:: Work item ::
Locate, in the data below, the line that contains "ATOM 159 C CA" and the line that contains "ATOM 165 C CA"; reproduce exactly those two lines and every line between them, nothing more.

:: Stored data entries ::
++++++++++++++++++++
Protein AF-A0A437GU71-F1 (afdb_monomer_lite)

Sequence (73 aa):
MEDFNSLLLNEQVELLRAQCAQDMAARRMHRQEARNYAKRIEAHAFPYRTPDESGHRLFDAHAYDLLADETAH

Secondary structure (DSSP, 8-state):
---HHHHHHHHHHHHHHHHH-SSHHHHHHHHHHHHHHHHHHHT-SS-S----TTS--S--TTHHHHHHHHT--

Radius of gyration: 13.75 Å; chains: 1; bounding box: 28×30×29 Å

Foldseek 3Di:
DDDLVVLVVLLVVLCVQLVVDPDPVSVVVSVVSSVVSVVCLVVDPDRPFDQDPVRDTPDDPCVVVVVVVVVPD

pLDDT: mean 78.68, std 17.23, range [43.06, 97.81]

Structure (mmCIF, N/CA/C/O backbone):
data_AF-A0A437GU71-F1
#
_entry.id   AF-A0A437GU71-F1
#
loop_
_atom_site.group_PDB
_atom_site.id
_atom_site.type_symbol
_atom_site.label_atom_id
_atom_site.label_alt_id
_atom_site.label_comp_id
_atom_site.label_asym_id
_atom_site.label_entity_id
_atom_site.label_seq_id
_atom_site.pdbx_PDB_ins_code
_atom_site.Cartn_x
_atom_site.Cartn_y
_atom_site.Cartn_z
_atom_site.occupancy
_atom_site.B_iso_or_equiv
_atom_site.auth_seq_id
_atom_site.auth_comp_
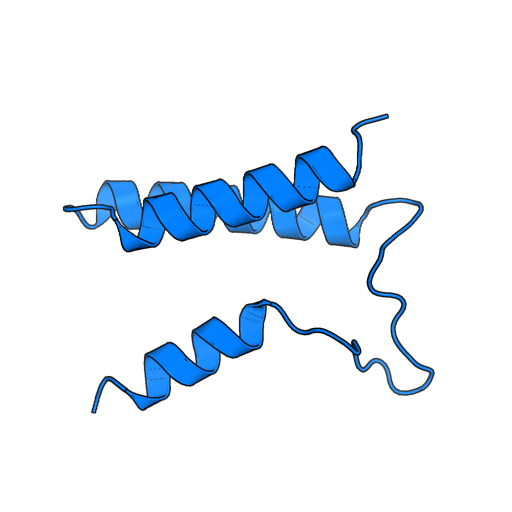id
_atom_site.auth_asym_id
_atom_site.auth_atom_id
_atom_site.pdbx_PDB_model_num
ATOM 1 N N . MET A 1 1 ? 6.050 13.317 -12.057 1.00 58.56 1 MET A N 1
ATOM 2 C CA . MET A 1 1 ? 6.245 11.889 -11.746 1.00 58.56 1 MET A CA 1
ATOM 3 C C . MET A 1 1 ? 6.098 11.769 -10.248 1.00 58.56 1 MET A C 1
ATOM 5 O O . MET A 1 1 ? 6.759 12.519 -9.542 1.00 58.56 1 MET A O 1
ATOM 9 N N . GLU A 1 2 ? 5.136 10.988 -9.785 1.00 71.38 2 GLU A N 1
ATOM 10 C CA . GLU A 1 2 ? 4.908 10.820 -8.352 1.00 71.38 2 GLU A CA 1
ATOM 11 C C . GLU A 1 2 ? 5.966 9.875 -7.783 1.00 71.38 2 GLU A C 1
ATOM 13 O O . GLU A 1 2 ? 6.351 8.921 -8.453 1.00 71.38 2 GLU A O 1
ATOM 18 N N . ASP A 1 3 ? 6.484 10.178 -6.598 1.00 85.88 3 ASP A N 1
ATOM 19 C CA . ASP A 1 3 ? 7.565 9.409 -5.988 1.00 85.88 3 ASP A CA 1
ATOM 20 C C . ASP A 1 3 ? 7.056 8.059 -5.450 1.00 85.88 3 ASP A C 1
ATOM 22 O O . ASP A 1 3 ? 6.029 7.983 -4.772 1.00 85.88 3 ASP A O 1
ATOM 26 N N . PHE A 1 4 ? 7.797 6.985 -5.734 1.00 83.62 4 PHE A N 1
ATOM 27 C CA . PHE A 1 4 ? 7.430 5.627 -5.334 1.00 83.62 4 PHE A CA 1
ATOM 28 C C . PHE A 1 4 ? 7.391 5.459 -3.811 1.00 83.62 4 PHE A C 1
ATOM 30 O O . PHE A 1 4 ? 6.502 4.787 -3.288 1.00 83.62 4 PHE A O 1
ATOM 37 N N . ASN A 1 5 ? 8.305 6.107 -3.083 1.00 85.62 5 ASN A N 1
ATOM 38 C CA . ASN A 1 5 ? 8.307 6.045 -1.620 1.00 85.62 5 ASN A CA 1
ATOM 39 C C . ASN A 1 5 ? 7.078 6.746 -1.038 1.00 85.62 5 ASN A C 1
ATOM 41 O O . ASN A 1 5 ? 6.481 6.258 -0.082 1.00 85.62 5 ASN A O 1
ATOM 45 N N . SER A 1 6 ? 6.658 7.847 -1.656 1.00 89.44 6 SER A N 1
ATOM 46 C CA . SER A 1 6 ? 5.420 8.541 -1.308 1.00 89.44 6 SER A CA 1
ATOM 47 C C . SER A 1 6 ? 4.188 7.663 -1.558 1.00 89.44 6 SER A C 1
ATOM 49 O O . SER A 1 6 ? 3.288 7.621 -0.721 1.00 89.44 6 SER A O 1
ATOM 51 N N . LEU A 1 7 ? 4.153 6.911 -2.664 1.00 90.56 7 LEU A N 1
ATOM 52 C CA . LEU A 1 7 ? 3.082 5.946 -2.939 1.00 90.56 7 LEU A CA 1
ATOM 53 C C . LEU A 1 7 ? 3.023 4.828 -1.886 1.00 90.56 7 LEU A C 1
ATOM 55 O O . LEU A 1 7 ? 1.942 4.548 -1.367 1.00 90.56 7 LEU A O 1
ATOM 59 N N . LEU A 1 8 ? 4.170 4.236 -1.536 1.00 89.25 8 LEU A N 1
ATOM 60 C CA . LEU A 1 8 ? 4.267 3.204 -0.497 1.00 89.25 8 LEU A CA 1
ATOM 61 C C . LEU A 1 8 ? 3.843 3.723 0.879 1.00 89.25 8 LEU A C 1
ATOM 63 O O . LEU A 1 8 ? 3.068 3.071 1.577 1.00 89.25 8 LEU A O 1
ATOM 67 N N . LEU A 1 9 ? 4.339 4.899 1.270 1.00 92.75 9 LEU A N 1
ATOM 68 C CA . LEU A 1 9 ? 3.998 5.510 2.549 1.00 92.75 9 LEU A CA 1
ATOM 69 C C . LEU A 1 9 ? 2.489 5.750 2.648 1.00 92.75 9 LEU A C 1
ATOM 71 O O . LEU A 1 9 ? 1.876 5.422 3.661 1.00 92.75 9 LEU A O 1
ATOM 75 N N . ASN A 1 10 ? 1.882 6.285 1.589 1.00 94.12 10 ASN A N 1
ATOM 76 C CA . ASN A 1 10 ? 0.451 6.561 1.577 1.00 94.12 10 ASN A CA 1
ATOM 77 C C . ASN A 1 10 ? -0.391 5.278 1.606 1.00 94.12 10 ASN A C 1
ATOM 79 O O . ASN A 1 10 ? -1.372 5.226 2.344 1.00 94.12 10 ASN A O 1
ATOM 83 N N . GLU A 1 11 ? 0.008 4.226 0.881 1.00 94.62 11 GLU A N 1
ATOM 84 C CA . GLU A 1 11 ? -0.630 2.906 0.979 1.00 94.62 11 GLU A CA 1
ATOM 85 C C . GLU A 1 11 ? -0.625 2.400 2.432 1.00 94.62 11 GLU A C 1
ATOM 87 O O . GLU A 1 11 ? -1.673 2.046 2.974 1.00 94.62 11 GLU A O 1
ATOM 92 N N . GLN A 1 12 ? 0.536 2.425 3.093 1.00 93.88 12 GLN A N 1
ATOM 93 C CA . GLN A 1 12 ? 0.693 1.954 4.473 1.00 93.88 12 GLN A CA 1
ATOM 94 C C . GLN A 1 12 ? -0.114 2.783 5.477 1.00 93.88 12 GLN A C 1
ATOM 96 O O . GLN A 1 12 ? -0.745 2.227 6.377 1.00 93.88 12 GLN A O 1
ATOM 101 N N . VAL A 1 13 ? -0.127 4.108 5.319 1.00 97.38 13 VAL A N 1
ATOM 102 C CA . VAL A 1 13 ? -0.922 5.004 6.166 1.00 97.38 13 VAL A CA 1
ATOM 103 C C . VAL A 1 13 ? -2.412 4.696 6.034 1.00 97.38 13 VAL A C 1
ATOM 105 O O . VAL A 1 13 ? -3.105 4.633 7.049 1.00 97.38 13 VAL A O 1
ATOM 108 N N . GLU A 1 14 ? -2.917 4.465 4.821 1.00 97.06 14 GLU A N 1
ATOM 109 C CA . GLU A 1 14 ? -4.327 4.121 4.616 1.00 97.06 14 GLU A CA 1
ATOM 110 C C . GLU A 1 14 ? -4.677 2.736 5.174 1.00 97.06 14 GLU A C 1
ATOM 112 O O . GLU A 1 14 ? -5.734 2.569 5.784 1.00 97.06 14 GLU A O 1
ATOM 117 N N . LEU A 1 15 ? -3.776 1.755 5.080 1.00 94.88 15 LEU A N 1
ATOM 118 C CA . LEU A 1 15 ? -3.964 0.458 5.739 1.00 94.88 15 LEU A CA 1
ATOM 119 C C . LEU A 1 15 ? -4.045 0.600 7.267 1.00 94.88 15 LEU A C 1
ATOM 121 O O . LEU A 1 15 ? -4.968 0.063 7.884 1.00 94.88 15 LEU A O 1
ATOM 125 N N . LEU A 1 16 ? -3.143 1.374 7.878 1.00 96.31 16 LEU A N 1
ATOM 126 C CA . LEU A 1 16 ? -3.174 1.655 9.318 1.00 96.31 16 LEU A CA 1
ATOM 127 C C . LEU A 1 16 ? -4.450 2.405 9.724 1.00 96.31 16 LEU A C 1
ATOM 129 O O . LEU A 1 16 ? -5.082 2.066 10.723 1.00 96.31 16 LEU A O 1
ATOM 133 N N . ARG A 1 17 ? -4.888 3.387 8.928 1.00 95.94 17 ARG A N 1
ATOM 134 C CA . ARG A 1 17 ? -6.160 4.093 9.155 1.00 95.94 17 ARG A CA 1
ATOM 135 C C . ARG A 1 17 ? -7.355 3.148 9.074 1.00 95.94 17 ARG A C 1
ATOM 137 O O . ARG A 1 17 ? -8.243 3.232 9.917 1.00 95.94 17 ARG A O 1
ATOM 144 N N . ALA A 1 18 ? -7.368 2.213 8.123 1.00 94.88 18 ALA A N 1
ATOM 145 C CA . ALA A 1 18 ? -8.419 1.204 8.021 1.00 94.88 18 ALA A CA 1
ATOM 146 C C . ALA A 1 18 ? -8.471 0.280 9.250 1.00 94.88 18 ALA A C 1
ATOM 148 O O . ALA A 1 18 ? -9.564 -0.080 9.699 1.00 94.88 18 ALA A O 1
ATOM 149 N N . GLN A 1 19 ? -7.309 -0.095 9.795 1.00 94.06 19 GLN A N 1
ATOM 150 C CA . GLN A 1 19 ? -7.202 -0.909 11.011 1.00 94.06 19 GLN A CA 1
ATOM 151 C C . GLN A 1 19 ? -7.695 -0.148 12.249 1.00 94.06 19 GLN A C 1
ATOM 153 O O . GLN A 1 19 ? -8.459 -0.695 13.041 1.00 94.06 19 GLN A O 1
ATOM 158 N N . CYS A 1 20 ? -7.325 1.127 12.380 1.00 95.62 20 CYS A N 1
ATOM 159 C CA . CYS A 1 20 ? -7.715 1.977 13.508 1.00 95.62 20 CYS A CA 1
ATOM 160 C C . CYS A 1 20 ? -9.148 2.538 13.410 1.00 95.62 20 CYS A C 1
ATOM 162 O O . CYS A 1 20 ? -9.653 3.104 14.386 1.00 95.62 20 CYS A O 1
ATOM 164 N N . ALA A 1 21 ? -9.805 2.412 12.252 1.00 95.94 21 ALA A N 1
ATOM 165 C CA . ALA A 1 21 ? -11.150 2.928 12.025 1.00 95.94 21 ALA A CA 1
ATOM 166 C C . ALA A 1 21 ? -12.176 2.275 12.965 1.00 95.94 21 ALA A C 1
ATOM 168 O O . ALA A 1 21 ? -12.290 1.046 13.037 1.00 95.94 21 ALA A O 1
++++++++++++++++++++
:: Task result ::
ATOM 159 C CA . CYS A 1 20 ? -7.715 1.977 13.508 1.00 95.62 20 CYS A CA 1
ATOM 160 C C . CYS A 1 20 ? -9.148 2.538 13.410 1.00 95.62 20 CYS A C 1
ATOM 162 O O . CYS A 1 20 ? -9.653 3.104 14.386 1.00 95.62 20 CYS A O 1
ATOM 164 N N . ALA A 1 21 ? -9.805 2.412 12.252 1.00 95.94 21 ALA A N 1
ATOM 165 C CA . ALA A 1 21 ? -11.150 2.928 12.025 1.00 95.94 21 ALA A CA 1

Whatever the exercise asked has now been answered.